Another strong quarter 

  • 2Q17 sales were above our and consensus expectations, at 30% of full-year estimates.
  • Remarkably, 2Q17 revenue grew 48.3% yoy with strength in all product segments. Pretax profit margin at 8.3% was also the highest since 1Q11. Depreciation and amortisation expenses fell 32.1% yoy in 2Q17 while the effective tax rate was also lower at 17.3%.
  • Results would have been stronger if Venture had not made a prudent provision of S$2.1m for doubtful trade receivables.


Strong balance sheet 

  • The balance sheet remains strong with net cash at US$366.5m at end-Jun 17 vs. S$284.8m at end-Jun 16. Free cash flow generated during the quarter was S$96m.
  • Working capital position was S$904m as trade receivables rose in tandem with the revenue growth. 
  • Inventory position was S$670m at end-Jun 17 to support customers’ requirements and programmes.
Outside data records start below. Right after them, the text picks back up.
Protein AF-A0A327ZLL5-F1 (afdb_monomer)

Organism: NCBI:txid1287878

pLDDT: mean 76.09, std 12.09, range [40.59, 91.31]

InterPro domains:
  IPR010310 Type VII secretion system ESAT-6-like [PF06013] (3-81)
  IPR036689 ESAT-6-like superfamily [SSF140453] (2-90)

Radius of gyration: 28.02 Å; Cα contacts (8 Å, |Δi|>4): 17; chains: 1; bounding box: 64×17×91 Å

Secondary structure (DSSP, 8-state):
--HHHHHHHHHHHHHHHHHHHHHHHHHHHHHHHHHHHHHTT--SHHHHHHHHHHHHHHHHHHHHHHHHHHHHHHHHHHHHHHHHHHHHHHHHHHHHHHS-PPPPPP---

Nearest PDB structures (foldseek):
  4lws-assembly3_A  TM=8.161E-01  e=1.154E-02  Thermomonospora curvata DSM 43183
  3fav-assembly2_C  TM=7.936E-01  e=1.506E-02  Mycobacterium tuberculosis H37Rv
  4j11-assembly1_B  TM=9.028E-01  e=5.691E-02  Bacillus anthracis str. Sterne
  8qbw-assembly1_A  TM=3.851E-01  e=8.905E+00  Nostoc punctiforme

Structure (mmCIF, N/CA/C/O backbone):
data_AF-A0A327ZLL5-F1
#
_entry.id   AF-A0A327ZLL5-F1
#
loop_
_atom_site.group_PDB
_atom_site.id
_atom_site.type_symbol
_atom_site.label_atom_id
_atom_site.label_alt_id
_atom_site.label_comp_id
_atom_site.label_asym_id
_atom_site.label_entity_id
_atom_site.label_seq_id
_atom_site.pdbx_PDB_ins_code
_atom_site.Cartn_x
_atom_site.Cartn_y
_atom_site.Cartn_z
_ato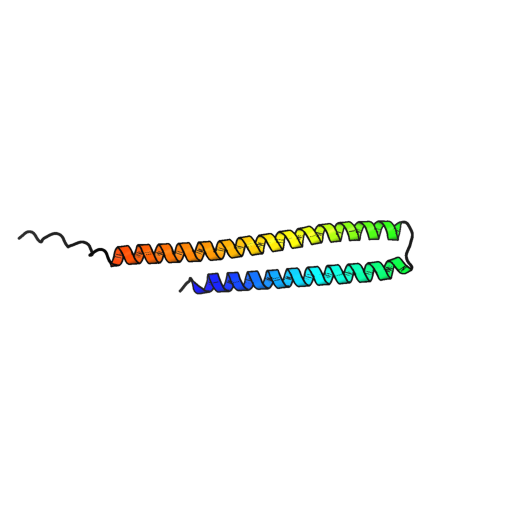m_site.occupancy
_atom_site.B_iso_or_equiv
_atom_site.auth_seq_id
_atom_site.auth_comp_id
_atom_site.auth_asym_id
_atom_site.auth_atom_id
_atom_site.pdbx_PDB_model_num
ATOM 1 N N . MET A 1 1 ? 26.865 4.330 -23.233 1.00 40.59 1 MET A N 1
ATOM 2 C CA . MET A 1 1 ? 26.768 4.095 -21.776 1.00 40.59 1 MET A CA 1
ATOM 3 C C . MET A 1 1 ? 25.453 4.696 -21.285 1.00 40.59 1 MET A C 1
ATOM 5 O O . MET A 1 1 ? 25.446 5.794 -20.755 1.00 40.59 1 MET A O 1
ATOM 9 N N . ALA A 1 2 ? 24.334 4.038 -21.592 1.00 48.16 2 ALA A N 1
ATOM 10 C CA . ALA A 1 2 ? 22.981 4.494 -21.230 1.00 48.16 2 ALA A CA 1
ATOM 11 C C . ALA A 1 2 ? 22.059 3.328 -20.816 1.00 48.16 2 ALA A C 1
ATOM 13 O O . ALA A 1 2 ? 21.065 3.554 -20.140 1.00 48.16 2 ALA A O 1
ATOM 14 N N . ILE A 1 3 ? 22.438 2.091 -21.163 1.00 51.16 3 ILE A N 1
ATOM 15 C CA . ILE A 1 3 ? 21.672 0.863 -20.910 1.00 51.16 3 ILE A CA 1
ATOM 16 C C . ILE A 1 3 ? 21.579 0.547 -19.402 1.00 51.16 3 ILE A C 1
ATOM 18 O O . ILE A 1 3 ? 20.507 0.235 -18.894 1.00 51.16 3 ILE A O 1
ATOM 22 N N . ASP A 1 4 ? 22.666 0.749 -18.650 1.00 55.44 4 ASP A N 1
ATOM 23 C CA . ASP A 1 4 ? 22.744 0.383 -17.223 1.00 55.44 4 ASP A CA 1
ATOM 24 C C . ASP A 1 4 ? 21.843 1.236 -16.304 1.00 55.44 4 ASP A C 1
ATOM 26 O O . ASP A 1 4 ? 21.307 0.769 -15.299 1.00 55.44 4 ASP A O 1
ATOM 30 N N . VAL A 1 5 ? 21.620 2.505 -16.664 1.00 53.91 5 VAL A N 1
ATOM 31 C CA . VAL A 1 5 ? 20.834 3.434 -15.832 1.00 53.91 5 VAL A CA 1
ATOM 32 C C . VAL A 1 5 ? 19.351 3.055 -15.834 1.00 53.91 5 VAL A C 1
ATOM 34 O O . VAL A 1 5 ? 18.677 3.207 -14.815 1.00 53.91 5 VAL A O 1
ATOM 37 N N . ASN A 1 6 ? 18.839 2.520 -16.947 1.00 64.44 6 ASN A N 1
ATOM 38 C CA . ASN A 1 6 ? 17.426 2.160 -17.084 1.00 64.44 6 ASN A CA 1
ATOM 39 C C . ASN A 1 6 ? 17.083 0.878 -16.306 1.00 64.44 6 ASN A C 1
ATOM 41 O O . ASN A 1 6 ? 16.052 0.825 -15.631 1.00 64.44 6 ASN A O 1
ATOM 45 N N . ALA A 1 7 ? 17.971 -0.121 -16.330 1.00 67.88 7 ALA A N 1
ATOM 46 C CA . ALA A 1 7 ? 17.812 -1.359 -15.566 1.00 67.88 7 ALA A CA 1
ATOM 47 C C . ALA A 1 7 ? 17.892 -1.112 -14.049 1.00 67.88 7 ALA A C 1
ATOM 49 O O . ALA A 1 7 ? 17.048 -1.597 -13.286 1.00 67.88 7 ALA A O 1
ATOM 50 N N . GLN A 1 8 ? 18.852 -0.288 -13.612 1.00 73.75 8 GLN A N 1
ATOM 51 C CA . GLN A 1 8 ? 18.982 0.090 -12.205 1.00 73.75 8 GLN A CA 1
ATOM 52 C C . GLN A 1 8 ? 17.762 0.884 -11.720 1.00 73.75 8 GLN A C 1
ATOM 54 O O . GLN A 1 8 ? 17.166 0.535 -10.705 1.00 73.75 8 GLN A O 1
ATOM 59 N N . THR A 1 9 ? 17.319 1.887 -12.488 1.00 75.50 9 THR A N 1
ATOM 60 C CA . THR A 1 9 ? 16.132 2.692 -12.143 1.00 75.50 9 THR A CA 1
ATOM 61 C C . THR A 1 9 ? 14.869 1.831 -12.053 1.00 75.50 9 THR A C 1
ATOM 63 O O . THR A 1 9 ? 14.053 2.014 -11.151 1.00 75.50 9 THR A O 1
ATOM 66 N N . THR A 1 10 ? 14.714 0.856 -12.954 1.00 72.38 10 THR A N 1
ATOM 67 C CA . THR A 1 10 ? 13.585 -0.089 -12.939 1.00 72.38 10 THR A CA 1
ATOM 68 C C . THR A 1 10 ? 13.600 -0.955 -11.681 1.00 72.38 10 THR A C 1
ATOM 70 O O . THR A 1 10 ? 12.576 -1.101 -11.012 1.00 72.38 10 THR A O 1
ATOM 73 N N . THR A 1 11 ? 14.772 -1.479 -11.317 1.00 79.25 11 THR A N 1
ATOM 74 C CA . THR A 1 11 ? 14.967 -2.284 -10.104 1.00 79.25 11 THR A CA 1
ATOM 75 C C . THR A 1 11 ? 14.672 -1.477 -8.839 1.00 79.25 11 THR A C 1
ATOM 77 O O . THR A 1 11 ? 13.959 -1.949 -7.951 1.00 79.25 11 THR A O 1
ATOM 80 N N . ASP A 1 12 ? 15.156 -0.237 -8.768 1.00 79.06 12 ASP A N 1
ATOM 81 C CA . ASP A 1 12 ? 14.921 0.656 -7.633 1.00 79.06 12 ASP A CA 1
ATOM 82 C C . ASP A 1 12 ? 13.432 0.990 -7.474 1.00 79.06 12 ASP A C 1
ATOM 84 O O . ASP A 1 12 ? 12.906 0.950 -6.358 1.00 79.06 12 ASP A O 1
ATOM 88 N N . LEU A 1 13 ? 12.713 1.229 -8.580 1.00 77.62 13 LEU A N 1
ATOM 89 C CA . LEU A 1 13 ? 11.265 1.444 -8.536 1.00 77.62 13 LEU A CA 1
ATOM 90 C C . LEU A 1 13 ? 10.512 0.189 -8.069 1.00 77.62 13 LEU A C 1
ATOM 92 O O . LEU A 1 13 ? 9.608 0.293 -7.239 1.00 77.62 13 LEU A O 1
ATOM 96 N N . MET A 1 14 ? 10.887 -1.001 -8.555 1.00 78.56 14 MET A N 1
ATOM 97 C CA . MET A 1 14 ? 10.281 -2.261 -8.105 1.00 78.56 14 MET A CA 1
ATOM 98 C C . MET A 1 14 ? 10.474 -2.468 -6.598 1.00 78.56 14 MET A C 1
ATOM 100 O O . MET A 1 14 ? 9.520 -2.809 -5.896 1.00 78.56 14 MET A O 1
ATOM 104 N N . ASN A 1 15 ? 11.674 -2.205 -6.077 1.00 80.69 15 ASN A N 1
ATOM 105 C CA . ASN A 1 15 ? 11.966 -2.295 -4.644 1.00 80.69 15 ASN A CA 1
ATOM 106 C C . ASN A 1 15 ? 11.161 -1.276 -3.822 1.00 80.69 15 ASN A C 1
ATOM 108 O O . ASN A 1 15 ? 10.633 -1.612 -2.754 1.00 80.69 15 ASN A O 1
ATOM 112 N N . ALA A 1 16 ? 11.012 -0.049 -4.329 1.00 81.81 16 ALA A N 1
ATOM 113 C CA . ALA A 1 16 ? 10.179 0.975 -3.707 1.00 81.81 16 ALA A CA 1
ATOM 114 C C . ALA A 1 16 ? 8.704 0.543 -3.646 1.00 81.81 16 ALA A C 1
ATOM 116 O O . ALA A 1 16 ? 8.058 0.703 -2.609 1.00 81.81 16 ALA A O 1
ATOM 117 N N . PHE A 1 17 ? 8.175 -0.080 -4.704 1.00 79.62 17 PHE A N 1
ATOM 118 C CA . PHE A 1 17 ? 6.804 -0.596 -4.709 1.00 79.62 17 PHE A CA 1
ATOM 119 C C . PHE A 1 17 ? 6.591 -1.765 -3.749 1.00 79.62 17 PHE A C 1
ATOM 121 O O . PHE A 1 17 ? 5.575 -1.801 -3.050 1.00 79.62 17 PHE A O 1
ATOM 128 N N . VAL A 1 18 ? 7.545 -2.695 -3.663 1.00 81.19 18 VAL A N 1
ATOM 129 C CA . VAL A 1 18 ? 7.499 -3.790 -2.681 1.00 81.19 18 VAL A CA 1
ATOM 130 C C . VAL A 1 18 ? 7.473 -3.231 -1.258 1.00 81.19 18 VAL A C 1
ATOM 132 O O . VAL A 1 18 ? 6.645 -3.651 -0.445 1.00 81.19 18 VAL A O 1
ATOM 135 N N . THR A 1 19 ? 8.318 -2.239 -0.978 1.00 85.94 19 THR A N 1
ATOM 136 C CA . THR A 1 19 ? 8.362 -1.553 0.320 1.00 85.94 19 THR A CA 1
ATOM 137 C C . THR A 1 19 ? 7.028 -0.877 0.627 1.00 85.94 19 THR A C 1
ATOM 139 O O . THR A 1 19 ? 6.416 -1.171 1.653 1.00 85.94 19 THR A O 1
ATOM 142 N N . ALA A 1 20 ? 6.508 -0.070 -0.301 1.00 81.88 20 ALA A N 1
ATOM 143 C CA . ALA A 1 20 ? 5.231 0.618 -0.137 1.00 81.88 20 ALA A CA 1
ATOM 144 C C . ALA A 1 20 ? 4.070 -0.361 0.100 1.00 81.88 20 ALA A C 1
ATOM 146 O O . ALA A 1 20 ? 3.188 -0.109 0.923 1.00 81.88 20 ALA A O 1
ATOM 147 N N . ARG A 1 21 ? 4.053 -1.509 -0.584 1.00 80.88 21 ARG A N 1
ATOM 148 C CA . ARG A 1 21 ? 3.041 -2.552 -0.368 1.00 80.88 21 ARG A CA 1
ATOM 149 C C . ARG A 1 21 ? 3.138 -3.151 1.037 1.00 80.88 21 ARG A C 1
ATOM 151 O O . ARG A 1 21 ? 2.108 -3.306 1.695 1.00 80.88 21 ARG A O 1
ATOM 158 N N . SER A 1 22 ? 4.351 -3.458 1.492 1.00 84.12 22 SER A N 1
ATOM 159 C CA . SER A 1 22 ? 4.607 -3.984 2.838 1.00 84.12 22 SER A CA 1
ATOM 160 C C . SER A 1 22 ? 4.165 -2.997 3.923 1.00 84.12 22 SER A C 1
ATOM 162 O O . SER A 1 22 ? 3.440 -3.368 4.846 1.00 84.12 22 SER A O 1
ATOM 164 N N . GLU A 1 23 ? 4.522 -1.721 3.782 1.00 86.06 23 GLU A N 1
ATOM 165 C CA . GLU A 1 23 ? 4.128 -0.656 4.713 1.00 86.06 23 GLU A CA 1
ATOM 166 C C . GLU A 1 23 ? 2.608 -0.482 4.778 1.00 86.06 23 GLU A C 1
ATOM 168 O O . GLU A 1 23 ? 2.033 -0.417 5.865 1.00 86.06 23 GLU A O 1
ATOM 173 N N . ASN A 1 24 ? 1.930 -0.494 3.627 1.00 83.69 24 ASN A N 1
ATOM 174 C CA . ASN A 1 24 ? 0.470 -0.430 3.570 1.00 83.69 24 ASN A CA 1
ATOM 175 C C . ASN A 1 24 ? -0.189 -1.626 4.276 1.00 83.69 24 ASN A C 1
ATOM 177 O O . ASN A 1 24 ? -1.189 -1.464 4.975 1.00 83.69 24 ASN A O 1
ATOM 181 N N . GLN A 1 25 ? 0.367 -2.831 4.137 1.00 84.19 25 GLN A N 1
ATOM 182 C CA . GLN A 1 25 ? -0.149 -4.021 4.817 1.00 84.19 25 GLN A CA 1
ATOM 183 C C . GLN A 1 25 ? 0.079 -3.973 6.337 1.00 84.19 25 GLN A C 1
ATOM 185 O O . GLN A 1 25 ? -0.799 -4.368 7.116 1.00 84.19 25 GLN A O 1
ATOM 190 N N . ALA A 1 26 ? 1.220 -3.436 6.773 1.00 88.19 26 ALA A N 1
ATOM 191 C CA . ALA A 1 26 ? 1.494 -3.186 8.184 1.00 88.19 26 ALA A CA 1
ATOM 192 C C . ALA A 1 26 ? 0.516 -2.152 8.767 1.00 88.19 26 ALA A C 1
ATOM 194 O O . ALA A 1 26 ? -0.068 -2.389 9.827 1.00 88.19 26 ALA A O 1
ATOM 195 N N . ALA A 1 27 ? 0.261 -1.056 8.047 1.00 83.31 27 ALA A N 1
ATOM 196 C CA . ALA A 1 27 ? -0.710 -0.038 8.439 1.00 83.31 27 ALA A CA 1
ATOM 197 C C . ALA A 1 27 ? -2.134 -0.610 8.544 1.00 83.31 27 ALA A C 1
ATOM 199 O O . ALA A 1 27 ? -2.816 -0.363 9.539 1.00 83.31 27 ALA A O 1
ATOM 200 N N . ALA A 1 28 ? -2.565 -1.434 7.581 1.00 83.50 28 ALA A N 1
ATOM 201 C CA . ALA A 1 28 ? -3.855 -2.133 7.630 1.00 83.50 28 ALA A CA 1
ATOM 202 C C . ALA A 1 28 ? -4.010 -2.964 8.909 1.00 83.50 28 ALA A C 1
ATOM 204 O O . ALA A 1 28 ? -5.024 -2.882 9.605 1.00 83.50 28 ALA A O 1
ATOM 205 N N . SER A 1 29 ? -2.973 -3.737 9.234 1.00 88.44 29 SER A N 1
ATOM 206 C CA . SER A 1 29 ? -2.954 -4.609 10.408 1.00 88.44 29 SER A CA 1
ATOM 207 C C . SER A 1 29 ? -2.992 -3.798 11.705 1.00 88.44 29 SER A C 1
ATOM 209 O O . SER A 1 29 ? -3.766 -4.108 12.610 1.00 88.44 29 SER A O 1
ATOM 211 N N . ALA A 1 30 ? -2.213 -2.715 11.780 1.00 88.69 30 ALA A N 1
ATOM 212 C CA . ALA A 1 30 ? -2.202 -1.810 12.924 1.00 88.69 30 ALA A CA 1
ATOM 213 C C . ALA A 1 30 ? -3.571 -1.153 13.144 1.00 88.69 30 ALA A C 1
ATOM 215 O O . ALA A 1 30 ? -4.075 -1.152 14.268 1.00 88.69 30 ALA A O 1
ATOM 216 N N . VAL A 1 31 ? -4.207 -0.661 12.075 1.00 87.69 31 VAL A N 1
ATOM 217 C CA . VAL A 1 31 ? -5.551 -0.077 12.147 1.00 87.69 31 VAL A CA 1
ATOM 218 C C . VAL A 1 31 ? -6.563 -1.121 12.596 1.00 87.69 31 VAL A C 1
ATOM 220 O O . VAL A 1 31 ? -7.319 -0.846 13.522 1.00 87.69 31 VAL A O 1
ATOM 223 N N . SER A 1 32 ? -6.558 -2.331 12.032 1.00 87.44 32 SER A N 1
ATOM 224 C CA . SER A 1 32 ? -7.466 -3.409 12.451 1.00 87.44 32 SER A CA 1
ATOM 225 C C . SER A 1 32 ? -7.332 -3.734 13.946 1.00 87.44 32 SER A C 1
ATOM 227 O O . SER A 1 32 ? -8.330 -3.805 14.665 1.00 87.44 32 SER A O 1
ATOM 229 N N . ASN A 1 33 ? -6.100 -3.851 14.447 1.00 88.06 33 ASN A N 1
ATOM 230 C CA . ASN A 1 33 ? -5.828 -4.144 15.857 1.00 88.06 33 ASN A CA 1
ATOM 231 C C . ASN A 1 33 ? -6.258 -3.000 16.788 1.00 88.06 33 ASN A C 1
ATOM 233 O O . ASN A 1 33 ? -6.889 -3.237 17.825 1.00 88.06 33 ASN A O 1
ATOM 237 N N . ALA A 1 34 ? -5.954 -1.755 16.410 1.00 86.50 34 ALA A N 1
ATOM 238 C CA . ALA A 1 34 ? -6.368 -0.567 17.153 1.00 86.50 34 ALA A CA 1
ATOM 239 C C . ALA A 1 34 ? -7.897 -0.450 17.196 1.00 86.50 34 ALA A C 1
ATOM 241 O O . ALA A 1 34 ? -8.472 -0.174 18.244 1.00 86.50 34 ALA A O 1
ATOM 242 N N . THR A 1 35 ? -8.553 -0.745 16.075 1.00 85.94 35 THR A N 1
ATOM 243 C CA . THR A 1 35 ? -10.010 -0.737 15.925 1.00 85.94 35 THR A CA 1
ATOM 244 C C . THR A 1 35 ? -10.665 -1.764 16.837 1.00 85.94 35 THR A C 1
ATOM 246 O O . THR A 1 35 ? -11.562 -1.419 17.604 1.00 85.94 35 THR A O 1
ATOM 249 N N . SER A 1 36 ? -10.172 -3.007 16.828 1.00 86.12 36 SER A N 1
ATOM 250 C CA . SER A 1 36 ? -10.665 -4.065 17.716 1.00 86.12 36 SER A CA 1
ATOM 251 C C . SER A 1 36 ? -10.513 -3.691 19.192 1.00 86.12 36 SER A C 1
ATOM 253 O O . SER A 1 36 ? -11.414 -3.948 19.988 1.00 86.12 36 SER A O 1
ATOM 255 N N . SER A 1 37 ? -9.393 -3.063 19.557 1.00 85.88 37 SER A N 1
ATOM 256 C CA . SER A 1 37 ? -9.153 -2.593 20.926 1.00 85.88 37 SER A CA 1
ATOM 257 C C . SER A 1 37 ? -10.114 -1.467 21.317 1.00 85.88 37 SER A C 1
ATOM 259 O O . SER A 1 37 ? -10.660 -1.479 22.418 1.00 85.88 37 SER A O 1
ATOM 261 N N . LEU A 1 38 ? -10.371 -0.520 20.407 1.00 85.31 38 LEU A N 1
ATOM 262 C CA . LEU A 1 38 ? -11.282 0.603 20.645 1.00 85.31 38 LEU A CA 1
ATOM 263 C C . LEU A 1 38 ? -12.729 0.132 20.839 1.00 85.31 38 LEU A C 1
ATOM 265 O O . LEU A 1 38 ? -13.401 0.556 21.778 1.00 85.31 38 LEU A O 1
ATOM 269 N N . PHE A 1 39 ? -13.203 -0.781 19.989 1.00 87.81 39 PHE A N 1
ATOM 270 C CA . PHE A 1 39 ? -14.583 -1.273 20.035 1.00 87.81 39 PHE A CA 1
ATOM 271 C C . PHE A 1 39 ? -14.889 -2.189 21.223 1.00 87.81 39 PHE A C 1
ATOM 273 O O . PHE A 1 39 ? -16.059 -2.409 21.526 1.00 87.81 39 PHE A O 1
ATOM 280 N N . SER A 1 40 ? -13.877 -2.677 21.948 1.00 84.88 40 SER A N 1
ATOM 281 C CA . SER A 1 40 ? -14.087 -3.502 23.145 1.00 84.88 40 SER A CA 1
ATOM 282 C C . SER A 1 40 ? -14.833 -2.771 24.270 1.00 84.88 40 SER A C 1
ATOM 284 O O . SER A 1 40 ? -15.423 -3.429 25.124 1.00 84.88 40 SER A O 1
ATOM 286 N N . GLY A 1 41 ? -14.790 -1.437 24.304 1.00 84.62 41 GLY A N 1
ATOM 287 C CA . GLY A 1 41 ? -15.487 -0.626 25.311 1.00 84.62 41 GLY A CA 1
ATOM 288 C C . GLY A 1 41 ? -16.237 0.575 24.739 1.00 84.62 41 GLY A C 1
ATOM 289 O O . GLY A 1 41 ? -16.981 1.237 25.462 1.00 84.62 41 GLY A O 1
ATOM 290 N N . TRP A 1 42 ? -16.065 0.866 23.449 1.00 88.50 42 TRP A N 1
ATOM 291 C CA . TRP A 1 42 ? -16.696 1.995 22.782 1.00 88.50 42 TRP A CA 1
ATOM 292 C C . TRP A 1 42 ? -17.878 1.541 21.929 1.00 88.50 42 TRP A C 1
ATOM 294 O O . TRP A 1 42 ? -17.732 0.739 21.010 1.00 88.50 42 TRP A O 1
ATOM 304 N N . SER A 1 43 ? -19.062 2.076 22.223 1.00 88.88 43 SER A N 1
ATOM 305 C CA . SER A 1 43 ? -20.299 1.775 21.500 1.00 88.88 43 SER A CA 1
ATOM 306 C C . SER A 1 43 ? -21.145 3.035 21.288 1.00 88.88 43 SER A C 1
ATOM 308 O O . SER A 1 43 ? -20.858 4.102 21.835 1.00 88.88 43 SER A O 1
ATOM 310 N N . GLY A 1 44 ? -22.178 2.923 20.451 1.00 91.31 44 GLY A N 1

Expecting stronger 2H based historical trend 

  • Given the positive momentum in the industry, Venture expects the historical trend of a stronger second-half to repeat in FY17F. Given its strong first-half performance, we expect consensus forecasts to be raised. 
  • We have raised our EPS forecasts by 21% for FY17F and 25% for FY17-18F as we factor in Venture’s new growth momentum and lower our tax rate assumption to 17% for FY18-19F versus 18% previously.


Outlook still positive 

  • Venture remains positive on its outlook. The company said that it has deepened its alliances and partnerships for value creation with leaders in technology ecosystems of interest. The group has also forged new collaborative alliances, culminating in new programmes and the ability to capture additional opportunities across its diversified customer base. 
  • Venture has also been able to seize new opportunities in several fast-growing adjacent ecosystems.


Upgrade to Add 

  • We upgrade our call on Venture to Add from Hold given the confirmation from its 2Q17 results that various programmes with existing and new customers are executing well. 
  • Our TP increases to S$15.80, based on 15.2x (updated 10-year average) FY18F EPS. 
  • Rerating catalysts include better-than-expected margins due to engagement in higher value-added products with customers. 
  • Key risk continues to be order pull-backs by customers.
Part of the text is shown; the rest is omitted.